Abstract
Thymic epithelial tumors are rare and often occur somewhere local. Metastatic sites of thymic carcinomas (Masaoka-Koga stage IVb) are mostly seen in the lung, liver and brain. We report a 64-year-old female with an initial diagnosis of thymoma B3 who first showed thoracic recurrences and then an asymptomatic isolated pelvic metastasis from her thymic carcinoma.
Introduction
Thymic malignancies are rare tumors with mainly local extensions and/or recurrences. Thymic carcinomas account for less than 1-4% of thymic epithelial tumors. The most common sites of metastatic thymic carcinomas (Masaoka-Koga stage IVb) are the lung, liver and brain. Unusual metastatic sites have been reported. They can be found in the kidney, pancreas, pituitary, orbital, lymph nodes, peritoneum, and the ovaries.
Case Report
Thymoma B3 was diagnosed in a 64-year-old female in 2002 (fig. 1). According to the French RYTHMIC guidelines, the patient underwent preoperative chemo-radiotherapy followed by a complete resection [1]. Parietal and pleural tumors were detected by CT scan and [18F]FDG-PET/CT in 2008. The patient was reoperated, and these tumors were confirmed to be metastases of mixed thymoma B3 and thymic carcinoma. A pelvic mass was detected in 2013 by [18F]FDG-PET/CT (SUVmax 8.4) and confirmed by MRI (fig. 2, fig. 3). The patient was asymptomatic.
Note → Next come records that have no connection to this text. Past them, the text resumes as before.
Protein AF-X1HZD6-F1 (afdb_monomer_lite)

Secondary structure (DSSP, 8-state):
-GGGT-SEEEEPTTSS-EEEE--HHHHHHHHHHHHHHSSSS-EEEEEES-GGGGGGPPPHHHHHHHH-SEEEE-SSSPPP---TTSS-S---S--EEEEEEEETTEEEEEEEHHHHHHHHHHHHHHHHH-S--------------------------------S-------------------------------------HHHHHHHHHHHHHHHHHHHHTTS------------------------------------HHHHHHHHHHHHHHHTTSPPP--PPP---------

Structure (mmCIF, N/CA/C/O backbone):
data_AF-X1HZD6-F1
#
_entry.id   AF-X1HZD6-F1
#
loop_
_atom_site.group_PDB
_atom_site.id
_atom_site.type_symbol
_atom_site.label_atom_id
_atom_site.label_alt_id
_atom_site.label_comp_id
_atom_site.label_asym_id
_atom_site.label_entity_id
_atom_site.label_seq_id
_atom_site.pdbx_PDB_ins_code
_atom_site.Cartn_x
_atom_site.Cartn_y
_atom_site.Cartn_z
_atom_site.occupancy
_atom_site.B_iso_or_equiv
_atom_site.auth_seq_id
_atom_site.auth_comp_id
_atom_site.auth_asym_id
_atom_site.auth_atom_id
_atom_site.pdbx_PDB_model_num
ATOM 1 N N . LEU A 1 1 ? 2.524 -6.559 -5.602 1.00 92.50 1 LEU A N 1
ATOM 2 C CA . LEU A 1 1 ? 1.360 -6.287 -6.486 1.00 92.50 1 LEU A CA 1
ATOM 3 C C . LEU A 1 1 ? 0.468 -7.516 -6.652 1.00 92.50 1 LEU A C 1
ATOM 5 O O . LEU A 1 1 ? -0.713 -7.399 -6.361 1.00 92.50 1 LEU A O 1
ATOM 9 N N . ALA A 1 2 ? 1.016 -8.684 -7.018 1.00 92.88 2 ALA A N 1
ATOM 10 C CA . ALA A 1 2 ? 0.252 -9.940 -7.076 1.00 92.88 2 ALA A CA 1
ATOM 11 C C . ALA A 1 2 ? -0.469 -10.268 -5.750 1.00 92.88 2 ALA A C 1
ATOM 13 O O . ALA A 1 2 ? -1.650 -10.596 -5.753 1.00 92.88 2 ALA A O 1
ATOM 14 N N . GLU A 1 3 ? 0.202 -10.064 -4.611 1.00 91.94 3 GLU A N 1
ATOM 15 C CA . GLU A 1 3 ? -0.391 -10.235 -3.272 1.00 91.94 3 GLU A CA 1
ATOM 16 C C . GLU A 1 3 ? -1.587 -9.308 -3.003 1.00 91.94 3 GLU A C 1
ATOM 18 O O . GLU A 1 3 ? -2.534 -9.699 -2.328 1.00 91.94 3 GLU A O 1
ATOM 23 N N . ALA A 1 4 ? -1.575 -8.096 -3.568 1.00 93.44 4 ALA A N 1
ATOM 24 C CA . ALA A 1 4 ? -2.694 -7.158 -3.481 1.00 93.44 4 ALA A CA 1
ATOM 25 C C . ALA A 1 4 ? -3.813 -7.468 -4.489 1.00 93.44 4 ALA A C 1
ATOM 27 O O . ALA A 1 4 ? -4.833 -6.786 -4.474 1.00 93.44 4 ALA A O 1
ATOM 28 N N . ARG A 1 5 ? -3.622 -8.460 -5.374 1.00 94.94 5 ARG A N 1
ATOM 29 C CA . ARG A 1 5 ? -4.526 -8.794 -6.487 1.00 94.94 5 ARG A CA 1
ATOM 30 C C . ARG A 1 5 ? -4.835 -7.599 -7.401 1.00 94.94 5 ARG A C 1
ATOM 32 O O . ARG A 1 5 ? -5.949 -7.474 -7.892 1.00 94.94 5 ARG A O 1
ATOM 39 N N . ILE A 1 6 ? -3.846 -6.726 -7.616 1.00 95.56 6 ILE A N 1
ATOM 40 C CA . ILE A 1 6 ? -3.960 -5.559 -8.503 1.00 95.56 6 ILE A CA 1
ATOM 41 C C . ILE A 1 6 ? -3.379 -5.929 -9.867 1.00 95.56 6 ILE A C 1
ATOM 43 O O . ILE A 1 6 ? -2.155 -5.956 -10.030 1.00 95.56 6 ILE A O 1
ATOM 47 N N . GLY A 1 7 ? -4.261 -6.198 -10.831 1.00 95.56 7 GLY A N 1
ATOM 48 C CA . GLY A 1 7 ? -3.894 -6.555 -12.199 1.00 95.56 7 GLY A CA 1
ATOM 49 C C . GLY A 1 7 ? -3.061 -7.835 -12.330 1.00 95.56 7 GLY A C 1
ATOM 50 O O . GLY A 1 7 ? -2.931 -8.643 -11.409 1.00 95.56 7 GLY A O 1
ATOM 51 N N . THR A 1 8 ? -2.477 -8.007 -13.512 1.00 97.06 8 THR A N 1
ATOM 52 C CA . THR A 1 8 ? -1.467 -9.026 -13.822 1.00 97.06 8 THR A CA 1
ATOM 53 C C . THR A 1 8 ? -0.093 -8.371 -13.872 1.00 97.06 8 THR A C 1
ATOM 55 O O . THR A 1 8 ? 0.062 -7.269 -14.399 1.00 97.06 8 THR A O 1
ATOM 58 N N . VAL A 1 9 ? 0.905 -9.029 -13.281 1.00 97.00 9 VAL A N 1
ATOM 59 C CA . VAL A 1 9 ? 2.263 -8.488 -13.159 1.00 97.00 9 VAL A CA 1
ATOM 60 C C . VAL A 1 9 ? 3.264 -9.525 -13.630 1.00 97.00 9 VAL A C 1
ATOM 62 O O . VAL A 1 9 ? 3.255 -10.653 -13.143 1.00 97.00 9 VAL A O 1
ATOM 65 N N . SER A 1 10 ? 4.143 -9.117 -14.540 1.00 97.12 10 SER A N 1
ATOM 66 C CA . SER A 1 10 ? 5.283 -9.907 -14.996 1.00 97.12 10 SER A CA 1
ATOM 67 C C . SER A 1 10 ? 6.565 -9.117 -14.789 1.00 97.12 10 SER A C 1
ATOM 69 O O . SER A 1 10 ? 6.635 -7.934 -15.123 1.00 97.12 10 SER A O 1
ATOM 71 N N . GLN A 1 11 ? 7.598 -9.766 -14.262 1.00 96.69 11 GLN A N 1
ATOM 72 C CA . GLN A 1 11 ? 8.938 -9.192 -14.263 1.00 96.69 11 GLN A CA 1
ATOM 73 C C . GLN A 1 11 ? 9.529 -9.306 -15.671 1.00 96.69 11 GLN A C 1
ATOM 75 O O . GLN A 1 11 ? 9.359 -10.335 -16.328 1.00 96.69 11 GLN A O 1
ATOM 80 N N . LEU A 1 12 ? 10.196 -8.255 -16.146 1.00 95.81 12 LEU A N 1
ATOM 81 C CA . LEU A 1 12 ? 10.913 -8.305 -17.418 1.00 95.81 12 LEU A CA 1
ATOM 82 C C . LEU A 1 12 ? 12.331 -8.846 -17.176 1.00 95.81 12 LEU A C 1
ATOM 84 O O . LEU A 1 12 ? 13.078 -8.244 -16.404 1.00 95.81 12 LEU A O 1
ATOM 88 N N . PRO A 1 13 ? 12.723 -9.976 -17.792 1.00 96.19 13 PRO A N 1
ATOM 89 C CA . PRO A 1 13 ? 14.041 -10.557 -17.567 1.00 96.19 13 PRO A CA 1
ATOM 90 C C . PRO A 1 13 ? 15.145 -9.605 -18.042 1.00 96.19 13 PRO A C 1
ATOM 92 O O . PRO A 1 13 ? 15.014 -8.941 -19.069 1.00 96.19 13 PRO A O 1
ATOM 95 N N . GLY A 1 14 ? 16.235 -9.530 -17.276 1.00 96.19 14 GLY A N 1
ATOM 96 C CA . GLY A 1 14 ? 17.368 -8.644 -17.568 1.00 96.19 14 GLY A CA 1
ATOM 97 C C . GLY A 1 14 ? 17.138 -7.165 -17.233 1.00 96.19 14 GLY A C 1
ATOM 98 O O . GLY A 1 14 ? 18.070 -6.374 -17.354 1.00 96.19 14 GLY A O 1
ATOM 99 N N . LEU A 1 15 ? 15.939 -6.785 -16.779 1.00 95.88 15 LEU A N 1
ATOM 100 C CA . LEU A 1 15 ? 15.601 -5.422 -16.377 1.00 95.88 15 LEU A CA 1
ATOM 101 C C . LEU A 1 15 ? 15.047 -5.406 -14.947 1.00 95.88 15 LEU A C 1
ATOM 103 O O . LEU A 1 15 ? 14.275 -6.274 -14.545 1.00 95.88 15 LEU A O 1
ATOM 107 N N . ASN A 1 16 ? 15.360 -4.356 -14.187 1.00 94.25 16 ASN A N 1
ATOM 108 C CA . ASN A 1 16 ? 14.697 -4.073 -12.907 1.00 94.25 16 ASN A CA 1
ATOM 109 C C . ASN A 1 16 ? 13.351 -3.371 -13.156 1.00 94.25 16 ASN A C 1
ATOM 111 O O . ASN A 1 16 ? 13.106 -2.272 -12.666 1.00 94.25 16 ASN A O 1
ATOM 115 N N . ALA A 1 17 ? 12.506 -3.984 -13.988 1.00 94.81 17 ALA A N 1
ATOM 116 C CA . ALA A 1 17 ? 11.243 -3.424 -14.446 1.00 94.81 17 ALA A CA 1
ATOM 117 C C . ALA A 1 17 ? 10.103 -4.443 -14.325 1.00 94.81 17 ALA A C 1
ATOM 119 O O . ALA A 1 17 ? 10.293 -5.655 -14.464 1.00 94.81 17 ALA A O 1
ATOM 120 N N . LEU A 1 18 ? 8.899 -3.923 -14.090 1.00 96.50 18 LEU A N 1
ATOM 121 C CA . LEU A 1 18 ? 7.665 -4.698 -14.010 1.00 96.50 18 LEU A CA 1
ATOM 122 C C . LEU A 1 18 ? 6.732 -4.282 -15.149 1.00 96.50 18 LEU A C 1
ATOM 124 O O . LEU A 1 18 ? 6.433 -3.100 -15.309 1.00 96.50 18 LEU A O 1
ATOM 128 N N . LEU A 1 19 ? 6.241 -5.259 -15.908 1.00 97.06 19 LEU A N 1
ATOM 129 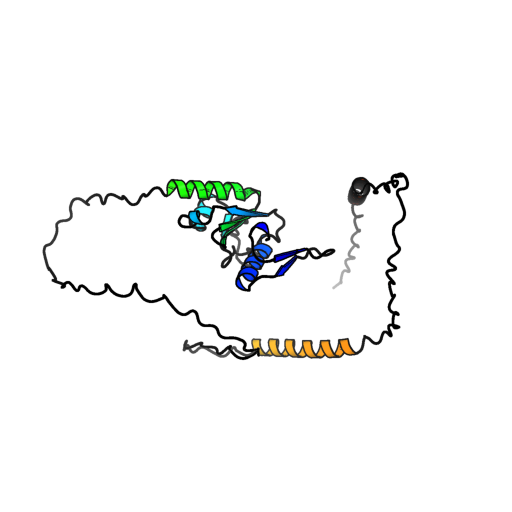C CA . LEU A 1 19 ? 5.126 -5.093 -16.831 1.00 97.06 19 LEU A CA 1
ATOM 130 C C . LEU A 1 19 ? 3.826 -5.318 -16.055 1.00 97.06 19 LEU A C 1
ATOM 132 O O . LEU A 1 19 ? 3.611 -6.400 -15.506 1.00 97.06 19 LEU A O 1
ATOM 136 N N . VAL A 1 20 ? 2.971 -4.296 -16.002 1.00 97.75 20 VAL A N 1
ATOM 137 C CA . VAL A 1 20 ? 1.686 -4.343 -15.292 1.00 97.75 20 VAL A CA 1
ATOM 138 C C . VAL A 1 20 ? 0.548 -4.152 -16.288 1.00 97.75 20 VAL A C 1
ATOM 140 O O . VAL A 1 20 ? 0.466 -3.119 -16.950 1.00 97.75 20 VAL A O 1
ATOM 143 N N . THR A 1 21 ? -0.350 -5.131 -16.363 1.00 97.88 21 THR A N 1
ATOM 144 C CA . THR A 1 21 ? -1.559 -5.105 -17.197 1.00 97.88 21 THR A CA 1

A laparotomy confirmed an isolated peritoneal 60-mm tumoral mass localized on the left part of the Douglas's pouch. The lesion was completely resected. Pathological analysis concluded metastasis of the previously diagnosed thymic carcinoma (fig. 4).
Discussion
Peritoneal and/or ovarian metastasis from thymic malignancies are very rare; only four cases have been reported in the literature [2,3,4]. These metastases can occur immediately or several years after primary thymic tumor (3-6 years). Different thymic histological subtypes were observed (carcinoma, B1, neuroendocrine), and they were always associated with a loco-regional extension and/or distant metastasis. To our knowledge, this is the first report of an isolated pelvic metastasis from thymic carcinoma. This isolated pelvic metastasis probably had a systemic origin rather than a direct peritoneal extension below the diaphragm (as described in previously reported cases). However, considering that this pelvic metastasis was isolated and completely resected, chemotherapy was not performed in our patient. Efficacy of [18F]FDG-PET/CT for the detection and localization of mediastinal recurrence is well established [5]. Our case report emphasizes the utility of [18F]FDG-PET/CT for metastasis detection and long-term follow-up in patients with thymic epithelial tumors.
Disclosure Statement
The authors declare that they have no conflicts of interest.